What we found was that even a “socially”-blind DQN can shift its strategy from a solo session to a social session and back again. This means that it can infer that it is in a solo session as it always gets rewards. Then when suddenly it doesn’t receive a reward (as it is in a social session), it knows it needs to update its strategy and choose low more,” explained Dr Erlich.

“We were surprised to find how many behavioural phenomena that we initially thought were opponent-guided can be achieved by learning alone. This doesn’t mean that the animals are doing this by learning alone, but that they can. Importantly, there are some behavioural metrics that would never be achieved by learning alone, for example the sensitivity to opponent position on a trial-by-trial basis, and these simulations allowed us to discover what these metrics are to guide analyses and interpretations,” explained Dr Duan.

Understanding the decision process

In addition, the researchers decided to build a dynamical model from first principles. This was because, while useful, DQN is somewhat of a black box that makes it hard to know the internal mechanisms underlying each strategy.

The authors built on bistable attractor models, classically used to model solo decision-making, to see how different parameters, such as value input, decision noise, and sensitivity to initial conditions, can influence the dynamics of the decision process within a trial, across trial conditions, and across the solo and social contexts. The team plan to use this model as a framework to make predictions of brain mechanisms and understand neural activity and perturbations in the future.

Next steps

“Now we have a behavioural and theoretical framework to probe social decision-making by extending approaches used in solo decision-making studies. This means that going forward we have a solid foundation for interpreting neural data and perturbations of neural circuits during “football”-like behaviours in mice,” explained Dr Duan.

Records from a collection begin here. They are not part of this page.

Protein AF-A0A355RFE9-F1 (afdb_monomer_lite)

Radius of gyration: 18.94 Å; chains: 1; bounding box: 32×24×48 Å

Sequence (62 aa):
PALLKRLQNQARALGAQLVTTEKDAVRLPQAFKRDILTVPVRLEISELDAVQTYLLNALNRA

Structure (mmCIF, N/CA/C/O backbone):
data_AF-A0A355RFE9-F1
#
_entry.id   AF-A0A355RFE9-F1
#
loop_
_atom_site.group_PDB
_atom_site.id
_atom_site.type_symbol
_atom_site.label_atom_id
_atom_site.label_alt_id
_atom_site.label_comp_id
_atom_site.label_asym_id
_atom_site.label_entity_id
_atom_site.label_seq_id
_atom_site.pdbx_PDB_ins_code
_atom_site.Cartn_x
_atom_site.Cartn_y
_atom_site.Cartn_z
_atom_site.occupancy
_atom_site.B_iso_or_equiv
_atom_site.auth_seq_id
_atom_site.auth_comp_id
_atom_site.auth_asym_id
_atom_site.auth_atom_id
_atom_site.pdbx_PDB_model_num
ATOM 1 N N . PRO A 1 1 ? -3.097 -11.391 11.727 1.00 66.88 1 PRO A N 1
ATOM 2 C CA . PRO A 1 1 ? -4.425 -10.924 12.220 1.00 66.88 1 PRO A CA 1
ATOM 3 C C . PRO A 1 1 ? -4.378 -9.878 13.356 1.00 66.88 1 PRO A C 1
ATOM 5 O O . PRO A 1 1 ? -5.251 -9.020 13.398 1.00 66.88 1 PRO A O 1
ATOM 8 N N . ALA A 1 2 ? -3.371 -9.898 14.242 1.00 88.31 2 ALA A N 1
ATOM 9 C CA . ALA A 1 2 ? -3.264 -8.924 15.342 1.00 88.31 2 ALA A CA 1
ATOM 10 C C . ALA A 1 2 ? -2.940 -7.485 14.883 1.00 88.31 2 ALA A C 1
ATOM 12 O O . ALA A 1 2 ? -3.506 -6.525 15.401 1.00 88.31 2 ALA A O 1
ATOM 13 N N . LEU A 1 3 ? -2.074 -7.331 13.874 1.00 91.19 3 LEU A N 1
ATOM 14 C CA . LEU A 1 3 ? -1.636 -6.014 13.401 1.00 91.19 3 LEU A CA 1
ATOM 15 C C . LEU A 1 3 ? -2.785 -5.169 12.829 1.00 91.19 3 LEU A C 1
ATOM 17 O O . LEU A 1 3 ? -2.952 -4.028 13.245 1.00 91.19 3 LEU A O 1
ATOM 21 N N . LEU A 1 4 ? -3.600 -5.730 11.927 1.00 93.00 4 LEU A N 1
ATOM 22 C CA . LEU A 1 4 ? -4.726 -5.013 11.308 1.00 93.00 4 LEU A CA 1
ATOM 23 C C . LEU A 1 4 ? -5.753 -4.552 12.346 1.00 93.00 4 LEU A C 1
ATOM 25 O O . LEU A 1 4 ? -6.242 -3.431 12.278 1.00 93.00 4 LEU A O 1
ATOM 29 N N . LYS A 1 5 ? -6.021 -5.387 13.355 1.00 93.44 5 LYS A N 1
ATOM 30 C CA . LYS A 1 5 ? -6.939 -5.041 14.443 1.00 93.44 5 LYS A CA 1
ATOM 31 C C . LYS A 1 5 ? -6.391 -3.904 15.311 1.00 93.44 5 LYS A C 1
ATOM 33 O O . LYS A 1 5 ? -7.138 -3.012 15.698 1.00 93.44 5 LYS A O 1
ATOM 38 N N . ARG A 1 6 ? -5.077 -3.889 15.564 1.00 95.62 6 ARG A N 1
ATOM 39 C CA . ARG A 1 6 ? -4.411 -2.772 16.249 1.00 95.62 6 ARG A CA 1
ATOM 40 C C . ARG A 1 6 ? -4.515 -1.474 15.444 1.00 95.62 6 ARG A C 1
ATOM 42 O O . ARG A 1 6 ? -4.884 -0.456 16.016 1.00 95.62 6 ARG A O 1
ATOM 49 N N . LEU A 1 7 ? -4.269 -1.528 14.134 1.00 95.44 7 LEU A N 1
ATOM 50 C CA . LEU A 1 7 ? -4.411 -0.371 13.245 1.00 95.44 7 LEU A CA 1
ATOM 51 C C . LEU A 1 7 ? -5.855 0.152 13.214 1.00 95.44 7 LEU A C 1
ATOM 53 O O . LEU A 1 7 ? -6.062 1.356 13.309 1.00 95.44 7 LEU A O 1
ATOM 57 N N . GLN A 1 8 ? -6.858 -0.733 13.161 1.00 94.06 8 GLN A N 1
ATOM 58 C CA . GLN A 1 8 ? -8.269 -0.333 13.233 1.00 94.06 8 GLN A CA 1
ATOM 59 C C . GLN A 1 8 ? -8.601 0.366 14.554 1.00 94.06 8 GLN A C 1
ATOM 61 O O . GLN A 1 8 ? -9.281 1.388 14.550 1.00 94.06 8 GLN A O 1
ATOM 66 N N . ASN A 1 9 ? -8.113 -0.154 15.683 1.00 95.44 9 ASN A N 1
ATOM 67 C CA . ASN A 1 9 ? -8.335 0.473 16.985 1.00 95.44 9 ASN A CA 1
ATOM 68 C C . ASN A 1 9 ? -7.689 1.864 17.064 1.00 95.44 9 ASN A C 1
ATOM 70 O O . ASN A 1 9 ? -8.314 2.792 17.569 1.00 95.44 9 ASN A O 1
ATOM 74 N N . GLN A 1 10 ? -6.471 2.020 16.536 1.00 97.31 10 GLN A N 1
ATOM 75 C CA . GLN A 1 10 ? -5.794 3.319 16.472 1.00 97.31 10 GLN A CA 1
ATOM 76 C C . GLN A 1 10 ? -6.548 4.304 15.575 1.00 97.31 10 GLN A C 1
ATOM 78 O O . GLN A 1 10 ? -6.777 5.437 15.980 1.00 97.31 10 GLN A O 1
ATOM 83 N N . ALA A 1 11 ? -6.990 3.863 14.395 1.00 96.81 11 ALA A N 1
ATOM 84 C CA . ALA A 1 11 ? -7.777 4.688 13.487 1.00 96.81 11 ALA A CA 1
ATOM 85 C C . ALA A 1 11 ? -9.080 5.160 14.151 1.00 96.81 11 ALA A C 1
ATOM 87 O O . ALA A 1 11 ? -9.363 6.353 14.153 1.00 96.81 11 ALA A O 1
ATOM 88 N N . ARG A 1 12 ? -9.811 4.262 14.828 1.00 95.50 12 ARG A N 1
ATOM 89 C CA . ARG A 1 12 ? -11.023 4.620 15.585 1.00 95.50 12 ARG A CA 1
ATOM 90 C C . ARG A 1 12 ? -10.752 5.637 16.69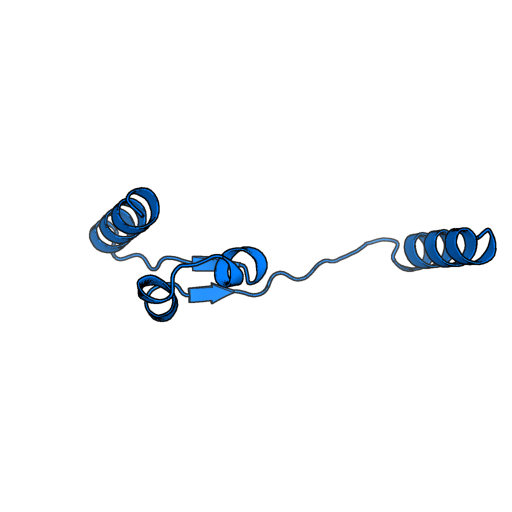1 1.00 95.50 12 ARG A C 1
ATOM 92 O O . ARG A 1 12 ? -11.506 6.594 16.811 1.00 95.50 12 ARG A O 1
ATOM 99 N N . ALA A 1 13 ? -9.686 5.452 17.470 1.00 97.94 13 ALA A N 1
ATOM 100 C CA . ALA A 1 13 ? -9.313 6.385 18.536 1.00 97.94 13 ALA A CA 1
ATOM 101 C C . ALA A 1 13 ? -8.975 7.790 18.006 1.00 97.94 13 ALA A C 1
ATOM 103 O O . ALA A 1 13 ? -9.178 8.776 18.706 1.00 97.94 13 ALA A O 1
ATOM 104 N N . LEU A 1 14 ? -8.488 7.876 16.766 1.0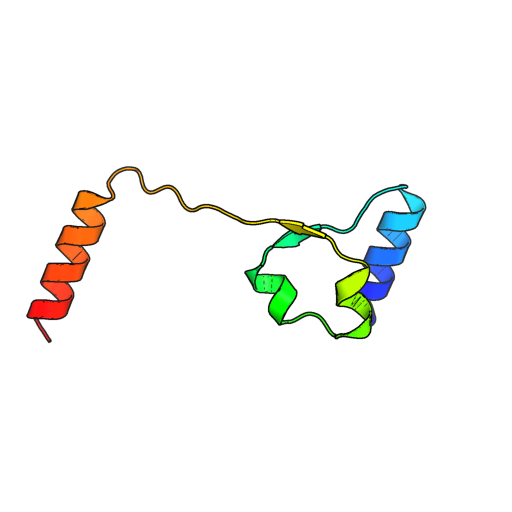0 97.88 14 LEU A N 1
ATOM 105 C CA . LEU A 1 14 ? -8.161 9.126 16.083 1.00 97.88 14 LEU A CA 1
ATOM 106 C C . LEU A 1 14 ? -9.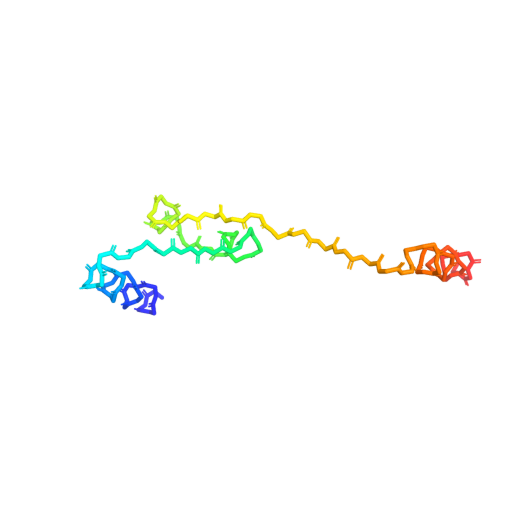324 9.699 15.253 1.00 97.88 14 LEU A C 1
ATOM 108 O O . LEU A 1 14 ? -9.143 10.728 14.611 1.00 97.88 14 LEU A O 1
ATOM 112 N N . GLY A 1 15 ? -10.489 9.039 15.204 1.00 97.00 15 GLY A N 1
ATOM 113 C CA . GLY A 1 15 ? -11.565 9.411 14.276 1.00 97.00 15 GLY A CA 1
ATOM 114 C C . GLY A 1 15 ? -11.154 9.306 12.799 1.00 97.00 15 GLY A C 1
ATOM 115 O O . GLY A 1 15 ? -11.701 10.002 11.948 1.00 97.00 15 GLY A O 1
ATOM 116 N N . ALA A 1 16 ? -10.165 8.466 12.498 1.00 96.69 16 ALA A N 1
ATOM 117 C CA . ALA A 1 16 ? -9.561 8.303 11.186 1.00 96.69 16 ALA A CA 1
A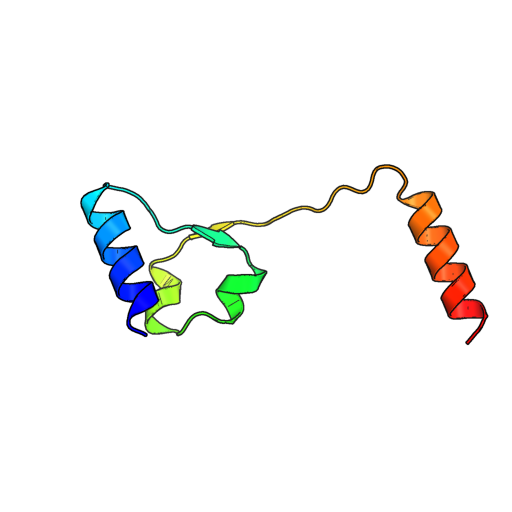TOM 118 C C . ALA A 1 16 ? -10.054 7.034 10.476 1.00 96.69 16 ALA A C 1
ATOM 120 O O . ALA A 1 16 ? -10.496 6.063 11.094 1.00 96.69 16 ALA A O 1
ATOM 121 N N . GLN A 1 17 ? -9.904 7.028 9.152 1.00 95.31 17 GLN A N 1
ATOM 122 C CA . GLN A 1 17 ? -10.209 5.895 8.287 1.00 95.31 17 GLN A CA 1
ATOM 123 C C . GLN A 1 17 ? -8.909 5.208 7.867 1.00 95.31 17 GLN A C 1
ATOM 125 O O . GLN A 1 17 ? -7.964 5.864 7.429 1.00 95.31 17 GLN A O 1
ATOM 130 N N . LEU A 1 18 ? -8.854 3.878 7.966 1.00 96.50 18 LEU A N 1
ATOM 131 C CA . LEU A 1 18 ? -7.752 3.134 7.363 1.00 96.50 18 LEU A CA 1
ATOM 132 C C . LEU A 1 18 ? -7.848 3.221 5.843 1.00 96.50 18 LEU A C 1
ATOM 134 O O . LEU A 1 18 ? -8.907 2.949 5.269 1.00 96.50 18 LEU A O 1
ATOM 138 N N . VAL A 1 19 ? -6.722 3.550 5.219 1.00 96.50 19 VAL A N 1
ATOM 139 C CA . VAL A 1 19 ? -6.569 3.648 3.770 1.00 96.50 19 VAL A CA 1
ATOM 140 C C . VAL A 1 19 ? -5.412 2.756 3.336 1.00 96.50 19 VAL A C 1
ATOM 142 O O . VAL A 1 19 ? -4.394 2.661 4.022 1.00 96.50 19 VAL A O 1
ATOM 145 N N . THR A 1 20 ? -5.563 2.078 2.206 1.00 96.12 20 THR A N 1
ATOM 146 C CA . THR A 1 20 ? -4.509 1.260 1.608 1.00 96.12 20 THR A CA 1
ATOM 147 C C . THR A 1 20 ? -4.498 1.393 0.090 1.00 96.12 20 THR A C 1
ATOM 149 O O . THR A 1 20 ? -5.407 1.972 -0.498 1.00 96.12 20 THR A O 1
ATOM 152 N N . THR A 1 21 ? -3.465 0.857 -0.550 1.00 96.44 21 THR A N 1
ATOM 153 C CA . THR A 1 21 ? -3.363 0.812 -2.014 1.00 96.44 21 THR A CA 1
ATOM 154 C C . THR A 1 21 ? -3.961 -0.484 -2.558 1.00 96.44 21 THR A C 1
ATOM 156 O O . THR A 1 21 ? -4.062 -1.481 -1.838 1.00 96.44 21 THR A O 1
ATOM 159 N N . GLU A 1 22 ? -4.305 -0.517 -3.845 1.00 96.06 22 GLU A N 1
ATOM 160 C CA . GLU A 1 22 ? -4.840 -1.716 -4.518 1.00 96.06 22 GLU A CA 1
ATOM 161 C C . GLU A 1 22 ? -3.935 -2.947 -4.325 1.00 96.06 22 GLU A C 1
ATOM 163 O O . GLU A 1 22 ? -4.410 -4.045 -4.030 1.00 96.06 22 GLU A O 1
ATOM 168 N N . LYS A 1 23 ? -2.613 -2.742 -4.390 1.00 95.56 23 LYS A N 1
ATOM 169 C CA . LYS A 1 23 ? -1.585 -3.781 -4.217 1.00 95.56 23 LYS A CA 1
ATOM 170 C C . LYS A 1 23 ? -1.661 -4.482 -2.857 1.00 95.56 23 LYS A C 1
ATOM 172 O O . LYS A 1 23 ? -1.412 -5.681 -2.773 1.00 95.56 23 LYS A O 1
ATOM 177 N N . ASP A 1 24 ? -1.974 -3.760 -1.786 1.00 94.12 24 ASP A N 1
ATOM 178 C CA . ASP A 1 24 ? -2.075 -4.348 -0.446 1.00 94.12 24 ASP A CA 1
ATOM 179 C C . ASP A 1 24 ? -3.495 -4.868 -0.162 1.00 94.12 24 ASP A C 1
ATOM 181 O O . ASP A 1 24 ? -3.655 -5.884 0.521 1.00 94.12 24 ASP A O 1
ATOM 185 N N . ALA A 1 25 ? -4.525 -4.259 -0.763 1.00 94.56 25 ALA A N 1
ATOM 186 C CA . ALA A 1 25 ? -5.921 -4.672 -0.622 1.00 94.56 25 ALA A CA 1
ATOM 187 C C . ALA A 1 25 ? -6.176 -6.128 -1.058 1.00 94.56 25 ALA A C 1
ATOM 189 O O . ALA A 1 25 ? -6.967 -6.841 -0.430 1.00 94.56 25 ALA A O 1
ATOM 190 N N . VAL A 1 26 ? -5.472 -6.616 -2.090 1.00 94.44 26 VAL A N 1
ATOM 191 C CA . VAL A 1 26 ? -5.598 -8.015 -2.553 1.00 94.44 26 VAL A CA 1
ATOM 192 C C . VAL A 1 26 ? -5.134 -9.032 -1.507 1.00 94.44 26 VAL A C 1
ATOM 194 O O . VAL A 1 26 ? -5.629 -10.158 -1.494 1.00 94.44 26 VAL A O 1
ATOM 197 N N . ARG A 1 27 ? -4.228 -8.637 -0.602 1.00 92.69 27 ARG A N 1
ATOM 198 C CA . ARG A 1 27 ? -3.689 -9.490 0.469 1.00 92.69 27 ARG A CA 1
ATOM 199 C C . ARG A 1 27 ? -4.492 -9.396 1.770 1.00 92.69 27 ARG A C 1
ATOM 201 O O . ARG A 1 27 ? -4.200 -10.131 2.714 1.00 92.69 27 ARG A O 1
ATOM 208 N N . LEU A 1 28 ? -5.490 -8.510 1.851 1.00 93.56 28 LEU A N 1
ATOM 209 C CA . LEU A 1 28 ? -6.296 -8.344 3.060 1.00 93.56 28 LEU A CA 1
ATOM 210 C C . LEU A 1 28 ? -7.212 -9.556 3.302 1.00 93.56 28 LEU A C 1
ATOM 212 O O . LEU A 1 28 ? -7.900 -10.003 2.376 1.00 93.56 28 LEU A O 1
ATOM 216 N N . PRO A 1 29 ? -7.310 -10.054 4.553 1.00 93.19 29 PRO A N 1
ATOM 217 C CA . PRO A 1 29 ? -8.317 -11.045 4.908 1.00 93.19 29 PRO A CA 1
ATOM 218 C C . PRO A 1 29 ? -9.725 -10.481 4.698 1.00 93.19 29 PRO A C 1
ATOM 220 O O . PRO A 1 29 ? -9.967 -9.300 4.955 1.00 93.19 29 PRO A O 1
ATOM 223 N N . GLN A 1 30 ? -10.673 -11.333 4.296 1.00 92.38 30 GLN A N 1
ATOM 224 C CA . GLN A 1 30 ? -12.016 -10.888 3.899 1.00 92.38 30 GLN A CA 1
ATOM 225 C C . GLN A 1 30 ? -12.742 -10.054 4.961 1.00 92.38 30 GLN A C 1
ATOM 227 O O . GLN A 1 30 ? -13.403 -9.074 4.632 1.00 92.38 30 GLN A O 1
ATOM 232 N N . ALA A 1 31 ? -12.558 -10.399 6.237 1.00 91.38 31 ALA A N 1
ATOM 233 C CA . ALA A 1 31 ? -13.156 -9.685 7.362 1.00 91.38 31 ALA A CA 1
ATOM 234 C C . ALA A 1 31 ? -12.782 -8.191 7.438 1.00 91.38 31 ALA A C 1
ATOM 236 O O . ALA A 1 31 ? -13.508 -7.433 8.063 1.00 91.38 31 ALA A O 1
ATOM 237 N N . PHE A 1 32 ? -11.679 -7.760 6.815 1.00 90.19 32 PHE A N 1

In the future, the team hope to explore the neural mechanisms underlying individual differences in behaviour. This could include things like sex, social dominance, and curriculum shaping.

They are also interested in investigating how wild type animals compare with mouse models of autism spectrum disorder (ASD).

“The complexity of this task means that we will be able to determine which individual components of decision-making are better, the same or worse, in mouse models of developmental disorders compared with their wild type littermates. This is one of the main future directions we are exploring in the longer term,” concluded Dr Duan.